EXERCISE
Below this line is a set of entries; quote exactly the lines from the line that contains "ATOM 139 O O" to the line that contains "ATOM 153 N N", both lines included.

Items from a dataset
######
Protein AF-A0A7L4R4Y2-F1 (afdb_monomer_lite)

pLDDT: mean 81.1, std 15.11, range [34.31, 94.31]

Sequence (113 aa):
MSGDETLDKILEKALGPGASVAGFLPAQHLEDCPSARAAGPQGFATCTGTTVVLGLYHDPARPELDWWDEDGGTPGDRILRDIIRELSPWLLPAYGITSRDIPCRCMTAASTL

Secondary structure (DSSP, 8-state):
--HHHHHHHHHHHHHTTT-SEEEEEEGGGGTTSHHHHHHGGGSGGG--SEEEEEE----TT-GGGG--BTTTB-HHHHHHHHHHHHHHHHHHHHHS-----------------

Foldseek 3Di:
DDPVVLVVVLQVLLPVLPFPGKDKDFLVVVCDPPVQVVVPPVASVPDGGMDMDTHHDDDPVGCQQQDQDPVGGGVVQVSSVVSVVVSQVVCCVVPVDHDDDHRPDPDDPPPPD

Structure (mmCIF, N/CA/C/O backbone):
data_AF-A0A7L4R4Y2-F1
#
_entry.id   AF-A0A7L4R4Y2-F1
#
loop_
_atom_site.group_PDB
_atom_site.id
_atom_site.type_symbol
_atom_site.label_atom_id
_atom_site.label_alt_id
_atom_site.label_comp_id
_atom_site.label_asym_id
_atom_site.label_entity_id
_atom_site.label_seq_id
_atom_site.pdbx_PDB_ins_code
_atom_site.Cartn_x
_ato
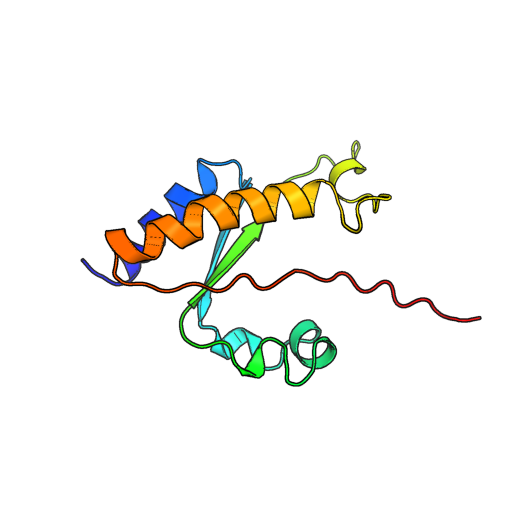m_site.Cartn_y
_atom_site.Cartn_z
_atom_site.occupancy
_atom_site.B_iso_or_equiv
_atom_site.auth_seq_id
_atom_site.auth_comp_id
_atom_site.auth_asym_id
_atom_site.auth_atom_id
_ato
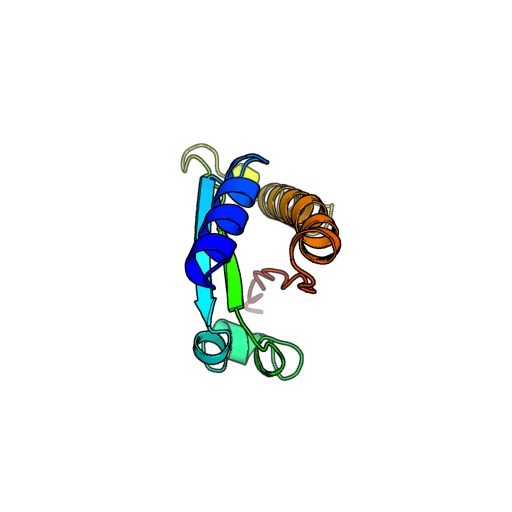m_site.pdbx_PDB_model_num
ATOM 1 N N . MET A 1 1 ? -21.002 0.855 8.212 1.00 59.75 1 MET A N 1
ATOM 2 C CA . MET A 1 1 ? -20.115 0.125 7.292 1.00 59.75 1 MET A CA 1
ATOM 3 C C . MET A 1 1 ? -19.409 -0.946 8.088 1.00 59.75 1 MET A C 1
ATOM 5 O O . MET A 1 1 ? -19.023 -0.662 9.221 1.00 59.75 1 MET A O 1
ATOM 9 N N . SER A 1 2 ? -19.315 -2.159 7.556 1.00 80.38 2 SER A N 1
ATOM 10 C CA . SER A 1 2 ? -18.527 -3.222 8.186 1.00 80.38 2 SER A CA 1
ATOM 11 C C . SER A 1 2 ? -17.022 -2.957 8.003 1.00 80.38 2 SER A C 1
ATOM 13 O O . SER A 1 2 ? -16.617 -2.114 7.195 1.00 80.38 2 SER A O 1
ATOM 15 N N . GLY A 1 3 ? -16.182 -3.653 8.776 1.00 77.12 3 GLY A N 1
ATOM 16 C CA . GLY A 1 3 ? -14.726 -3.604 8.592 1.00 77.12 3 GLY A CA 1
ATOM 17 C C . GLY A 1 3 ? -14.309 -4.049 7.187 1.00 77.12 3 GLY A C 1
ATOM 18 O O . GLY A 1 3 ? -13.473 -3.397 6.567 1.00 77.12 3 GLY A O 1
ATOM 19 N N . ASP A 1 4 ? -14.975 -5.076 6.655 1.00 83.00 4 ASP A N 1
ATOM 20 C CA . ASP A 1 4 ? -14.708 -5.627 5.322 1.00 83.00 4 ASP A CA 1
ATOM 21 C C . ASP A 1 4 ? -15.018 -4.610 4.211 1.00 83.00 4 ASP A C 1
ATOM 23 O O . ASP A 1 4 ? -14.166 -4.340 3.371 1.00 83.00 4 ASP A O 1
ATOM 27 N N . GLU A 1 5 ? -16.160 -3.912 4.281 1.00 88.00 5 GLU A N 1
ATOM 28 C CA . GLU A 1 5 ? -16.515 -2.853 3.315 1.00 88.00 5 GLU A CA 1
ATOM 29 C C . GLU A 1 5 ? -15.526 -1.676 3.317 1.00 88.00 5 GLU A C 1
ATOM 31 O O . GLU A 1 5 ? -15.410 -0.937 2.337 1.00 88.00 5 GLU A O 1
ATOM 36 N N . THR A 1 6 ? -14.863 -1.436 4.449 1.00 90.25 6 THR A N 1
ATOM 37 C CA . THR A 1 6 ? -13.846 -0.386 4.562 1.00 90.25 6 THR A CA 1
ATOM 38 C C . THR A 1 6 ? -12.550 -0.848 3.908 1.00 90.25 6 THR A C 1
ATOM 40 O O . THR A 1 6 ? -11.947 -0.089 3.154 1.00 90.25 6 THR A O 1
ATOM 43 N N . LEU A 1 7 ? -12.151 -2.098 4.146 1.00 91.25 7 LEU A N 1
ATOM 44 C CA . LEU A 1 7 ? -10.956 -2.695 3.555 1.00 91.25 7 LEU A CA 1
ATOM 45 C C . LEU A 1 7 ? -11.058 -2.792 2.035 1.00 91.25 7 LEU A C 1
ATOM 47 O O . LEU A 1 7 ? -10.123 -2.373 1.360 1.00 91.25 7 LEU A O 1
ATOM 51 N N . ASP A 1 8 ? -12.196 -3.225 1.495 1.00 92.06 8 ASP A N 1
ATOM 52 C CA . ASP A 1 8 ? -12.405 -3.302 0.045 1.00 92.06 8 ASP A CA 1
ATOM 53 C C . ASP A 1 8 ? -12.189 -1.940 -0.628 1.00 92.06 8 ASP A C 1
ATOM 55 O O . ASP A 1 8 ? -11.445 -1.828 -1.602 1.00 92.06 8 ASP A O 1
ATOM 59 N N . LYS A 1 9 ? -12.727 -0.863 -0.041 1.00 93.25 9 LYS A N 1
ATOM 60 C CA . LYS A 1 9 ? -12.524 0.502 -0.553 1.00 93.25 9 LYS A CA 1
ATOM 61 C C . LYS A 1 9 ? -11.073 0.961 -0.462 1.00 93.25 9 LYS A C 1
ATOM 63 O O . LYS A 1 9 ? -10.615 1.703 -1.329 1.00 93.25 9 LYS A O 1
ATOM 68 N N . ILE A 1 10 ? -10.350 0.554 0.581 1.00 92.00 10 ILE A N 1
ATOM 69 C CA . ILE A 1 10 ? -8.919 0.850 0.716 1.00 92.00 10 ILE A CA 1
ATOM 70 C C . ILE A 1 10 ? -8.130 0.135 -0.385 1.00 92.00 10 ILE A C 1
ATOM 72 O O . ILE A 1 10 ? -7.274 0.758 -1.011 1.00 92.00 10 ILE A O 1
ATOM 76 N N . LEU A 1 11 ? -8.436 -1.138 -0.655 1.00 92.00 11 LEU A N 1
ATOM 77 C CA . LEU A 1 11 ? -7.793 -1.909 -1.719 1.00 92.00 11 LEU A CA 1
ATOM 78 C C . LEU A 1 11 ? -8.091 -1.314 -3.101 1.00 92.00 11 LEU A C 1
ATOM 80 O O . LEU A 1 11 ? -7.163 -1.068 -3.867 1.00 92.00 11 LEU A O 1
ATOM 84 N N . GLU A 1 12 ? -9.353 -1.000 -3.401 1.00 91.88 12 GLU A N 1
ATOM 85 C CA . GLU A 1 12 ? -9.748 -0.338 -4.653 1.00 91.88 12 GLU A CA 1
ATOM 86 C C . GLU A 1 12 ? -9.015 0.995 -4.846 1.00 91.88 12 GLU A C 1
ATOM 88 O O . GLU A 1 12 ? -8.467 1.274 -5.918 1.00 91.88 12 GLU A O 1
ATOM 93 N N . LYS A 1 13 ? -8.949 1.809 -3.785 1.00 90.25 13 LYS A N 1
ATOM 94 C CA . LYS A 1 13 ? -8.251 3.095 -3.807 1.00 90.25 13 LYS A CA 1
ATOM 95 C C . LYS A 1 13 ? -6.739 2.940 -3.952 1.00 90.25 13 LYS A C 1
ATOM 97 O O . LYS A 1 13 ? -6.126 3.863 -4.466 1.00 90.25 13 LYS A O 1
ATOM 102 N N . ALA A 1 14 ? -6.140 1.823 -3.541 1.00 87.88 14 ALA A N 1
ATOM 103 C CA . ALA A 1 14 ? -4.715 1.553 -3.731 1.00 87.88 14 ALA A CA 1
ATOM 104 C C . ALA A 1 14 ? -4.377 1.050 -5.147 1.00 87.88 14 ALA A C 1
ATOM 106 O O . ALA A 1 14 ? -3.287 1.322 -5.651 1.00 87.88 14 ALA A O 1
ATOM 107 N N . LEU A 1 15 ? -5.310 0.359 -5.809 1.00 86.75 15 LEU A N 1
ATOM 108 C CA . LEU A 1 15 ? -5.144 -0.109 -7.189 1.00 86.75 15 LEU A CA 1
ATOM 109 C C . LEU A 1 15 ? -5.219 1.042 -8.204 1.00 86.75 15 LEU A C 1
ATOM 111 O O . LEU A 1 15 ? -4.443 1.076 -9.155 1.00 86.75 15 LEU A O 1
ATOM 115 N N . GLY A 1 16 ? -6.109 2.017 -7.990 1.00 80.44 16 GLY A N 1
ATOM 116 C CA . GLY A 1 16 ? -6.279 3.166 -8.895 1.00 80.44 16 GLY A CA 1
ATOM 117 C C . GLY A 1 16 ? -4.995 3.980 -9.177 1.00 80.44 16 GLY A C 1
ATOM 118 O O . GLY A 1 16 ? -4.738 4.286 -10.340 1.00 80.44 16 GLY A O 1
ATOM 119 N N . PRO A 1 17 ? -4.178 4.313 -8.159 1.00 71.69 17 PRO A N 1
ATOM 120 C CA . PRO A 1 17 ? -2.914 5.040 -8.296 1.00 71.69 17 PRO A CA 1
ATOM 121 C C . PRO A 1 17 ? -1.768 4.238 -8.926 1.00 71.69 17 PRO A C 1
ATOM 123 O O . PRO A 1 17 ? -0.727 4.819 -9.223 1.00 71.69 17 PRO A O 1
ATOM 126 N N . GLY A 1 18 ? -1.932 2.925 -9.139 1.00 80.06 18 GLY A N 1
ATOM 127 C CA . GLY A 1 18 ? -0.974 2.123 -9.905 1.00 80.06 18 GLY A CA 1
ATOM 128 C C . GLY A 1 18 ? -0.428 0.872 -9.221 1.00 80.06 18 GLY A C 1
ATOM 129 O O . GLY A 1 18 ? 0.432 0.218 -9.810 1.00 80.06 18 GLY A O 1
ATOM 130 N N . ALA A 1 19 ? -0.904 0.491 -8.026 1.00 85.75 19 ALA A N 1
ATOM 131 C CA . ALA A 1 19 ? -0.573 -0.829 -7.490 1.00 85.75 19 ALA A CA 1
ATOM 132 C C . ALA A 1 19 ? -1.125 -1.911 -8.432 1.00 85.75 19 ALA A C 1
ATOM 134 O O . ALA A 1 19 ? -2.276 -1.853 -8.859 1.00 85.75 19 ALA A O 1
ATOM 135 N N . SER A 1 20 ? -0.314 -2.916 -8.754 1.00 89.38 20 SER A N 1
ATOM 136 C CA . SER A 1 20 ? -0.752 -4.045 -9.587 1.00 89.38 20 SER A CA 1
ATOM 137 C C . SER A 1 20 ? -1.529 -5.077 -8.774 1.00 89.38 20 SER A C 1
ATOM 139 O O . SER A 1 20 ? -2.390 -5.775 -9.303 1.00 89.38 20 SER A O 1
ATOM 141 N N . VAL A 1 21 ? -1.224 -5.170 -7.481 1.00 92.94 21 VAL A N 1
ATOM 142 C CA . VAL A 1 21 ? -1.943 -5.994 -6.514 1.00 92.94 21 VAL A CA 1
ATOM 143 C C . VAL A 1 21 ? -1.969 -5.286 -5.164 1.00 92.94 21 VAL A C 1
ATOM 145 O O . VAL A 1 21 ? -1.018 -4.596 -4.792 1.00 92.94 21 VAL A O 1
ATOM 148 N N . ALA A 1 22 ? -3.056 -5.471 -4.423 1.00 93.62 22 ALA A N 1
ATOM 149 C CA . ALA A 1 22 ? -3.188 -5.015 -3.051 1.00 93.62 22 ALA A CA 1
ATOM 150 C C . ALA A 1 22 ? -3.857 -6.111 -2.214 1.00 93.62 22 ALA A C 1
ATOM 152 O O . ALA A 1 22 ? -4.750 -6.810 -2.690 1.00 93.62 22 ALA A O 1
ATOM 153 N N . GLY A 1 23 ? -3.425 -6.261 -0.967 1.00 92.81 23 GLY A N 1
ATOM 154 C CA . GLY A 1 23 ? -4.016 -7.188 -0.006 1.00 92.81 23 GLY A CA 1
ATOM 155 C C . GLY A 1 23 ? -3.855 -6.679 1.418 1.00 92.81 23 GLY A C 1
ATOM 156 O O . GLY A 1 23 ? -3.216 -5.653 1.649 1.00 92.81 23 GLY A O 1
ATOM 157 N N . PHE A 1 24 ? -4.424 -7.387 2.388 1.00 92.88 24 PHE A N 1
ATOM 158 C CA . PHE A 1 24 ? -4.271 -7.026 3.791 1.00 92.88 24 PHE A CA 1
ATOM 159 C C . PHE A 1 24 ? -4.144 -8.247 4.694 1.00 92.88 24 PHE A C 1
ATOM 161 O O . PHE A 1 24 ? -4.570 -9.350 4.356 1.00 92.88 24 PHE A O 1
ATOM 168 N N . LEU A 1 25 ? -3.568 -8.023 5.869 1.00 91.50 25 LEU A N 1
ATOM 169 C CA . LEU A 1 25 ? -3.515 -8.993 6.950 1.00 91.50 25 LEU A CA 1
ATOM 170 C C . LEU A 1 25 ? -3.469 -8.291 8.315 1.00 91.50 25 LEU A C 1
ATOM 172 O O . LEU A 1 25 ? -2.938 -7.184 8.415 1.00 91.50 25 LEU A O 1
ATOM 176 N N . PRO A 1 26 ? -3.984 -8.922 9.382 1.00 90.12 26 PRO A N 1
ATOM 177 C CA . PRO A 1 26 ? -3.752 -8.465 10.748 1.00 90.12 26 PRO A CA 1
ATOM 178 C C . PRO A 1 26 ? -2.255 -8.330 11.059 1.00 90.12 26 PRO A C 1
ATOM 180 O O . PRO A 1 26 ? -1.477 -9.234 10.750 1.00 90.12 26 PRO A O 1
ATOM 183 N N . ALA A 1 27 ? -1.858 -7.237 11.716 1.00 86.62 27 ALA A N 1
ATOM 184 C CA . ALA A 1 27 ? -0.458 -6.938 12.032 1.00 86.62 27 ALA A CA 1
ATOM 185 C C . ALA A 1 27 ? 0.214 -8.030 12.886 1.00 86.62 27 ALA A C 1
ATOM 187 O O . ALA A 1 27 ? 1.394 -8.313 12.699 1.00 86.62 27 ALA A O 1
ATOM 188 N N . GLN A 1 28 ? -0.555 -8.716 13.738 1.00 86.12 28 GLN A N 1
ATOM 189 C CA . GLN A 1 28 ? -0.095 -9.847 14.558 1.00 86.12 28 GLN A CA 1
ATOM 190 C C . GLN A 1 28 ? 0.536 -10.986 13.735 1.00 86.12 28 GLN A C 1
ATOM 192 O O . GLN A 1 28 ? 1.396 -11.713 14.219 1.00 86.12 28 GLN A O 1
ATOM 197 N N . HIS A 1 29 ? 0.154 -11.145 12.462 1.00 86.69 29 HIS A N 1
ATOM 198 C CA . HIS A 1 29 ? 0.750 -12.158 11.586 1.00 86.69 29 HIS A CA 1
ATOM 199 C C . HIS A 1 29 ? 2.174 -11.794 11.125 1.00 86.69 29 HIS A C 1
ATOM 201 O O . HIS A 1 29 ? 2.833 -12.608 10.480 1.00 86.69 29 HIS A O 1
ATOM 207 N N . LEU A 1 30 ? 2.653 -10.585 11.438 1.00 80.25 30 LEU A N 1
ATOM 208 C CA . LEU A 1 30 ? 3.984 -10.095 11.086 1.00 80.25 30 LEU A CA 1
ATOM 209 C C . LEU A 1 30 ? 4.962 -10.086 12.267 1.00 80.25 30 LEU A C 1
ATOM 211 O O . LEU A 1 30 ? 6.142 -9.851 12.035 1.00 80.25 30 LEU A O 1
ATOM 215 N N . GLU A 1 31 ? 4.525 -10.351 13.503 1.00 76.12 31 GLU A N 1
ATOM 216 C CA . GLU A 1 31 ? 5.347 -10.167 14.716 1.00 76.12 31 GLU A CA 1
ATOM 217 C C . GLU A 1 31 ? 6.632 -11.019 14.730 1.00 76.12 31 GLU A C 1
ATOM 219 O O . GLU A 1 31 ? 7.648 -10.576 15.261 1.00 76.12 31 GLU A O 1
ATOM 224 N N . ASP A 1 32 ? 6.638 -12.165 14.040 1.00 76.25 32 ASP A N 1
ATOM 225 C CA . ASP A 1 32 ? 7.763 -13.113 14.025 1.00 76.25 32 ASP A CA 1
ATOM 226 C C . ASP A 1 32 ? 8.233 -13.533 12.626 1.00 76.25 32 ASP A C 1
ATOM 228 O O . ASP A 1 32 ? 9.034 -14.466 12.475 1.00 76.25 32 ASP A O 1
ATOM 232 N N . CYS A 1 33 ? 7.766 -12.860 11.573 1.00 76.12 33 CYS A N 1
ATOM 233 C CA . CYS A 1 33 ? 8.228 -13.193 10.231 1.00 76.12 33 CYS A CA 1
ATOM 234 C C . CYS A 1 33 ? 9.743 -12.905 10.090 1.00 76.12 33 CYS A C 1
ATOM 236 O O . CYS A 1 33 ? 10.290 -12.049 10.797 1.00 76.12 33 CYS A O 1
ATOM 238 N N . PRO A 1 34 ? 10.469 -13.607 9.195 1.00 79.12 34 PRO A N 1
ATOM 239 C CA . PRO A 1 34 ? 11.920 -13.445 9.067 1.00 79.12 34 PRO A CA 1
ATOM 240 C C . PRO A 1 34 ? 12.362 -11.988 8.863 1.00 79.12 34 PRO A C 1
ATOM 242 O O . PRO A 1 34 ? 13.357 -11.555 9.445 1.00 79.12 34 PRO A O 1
######
ANSWER
ATOM 139 O O . SER A 1 20 ? -2.390 -5.775 -9.303 1.00 89.38 20 SER A O 1
ATOM 141 N N . VAL A 1 21 ? -1.224 -5.170 -7.481 1.00 92.94 21 VAL A N 1
ATOM 142 C CA . VAL A 1 21 ? -1.943 -5.994 -6.514 1.00 92.94 21 VAL A CA 1
ATOM 143 C C . VAL A 1 21 ? -1.969 -5.286 -5.164 1.00 92.94 21 VAL A C 1
ATOM 145 O O . VAL A 1 21 ? -1.018 -4.596 -4.792 1.00 92.94 21 VAL A O 1
ATOM 148 N N . ALA A 1 22 ? -3.056 -5.471 -4.423 1.00 93.62 22 ALA A N 1
ATOM 149 C CA . ALA A 1 22 ? -3.188 -5.015 -3.051 1.00 93.62 22 ALA A CA 1
ATOM 150 C C . ALA A 1 22 ? -3.857 -6.111 -2.214 1.00 93.62 22 ALA A C 1
ATOM 152 O O . ALA A 1 22 ? -4.750 -6.810 -2.690 1.00 93.62 22 ALA A O 1
ATOM 153 N N . GLY A 1 23 ? -3.425 -6.261 -0.967 1.00 92.81 23 GLY A N 1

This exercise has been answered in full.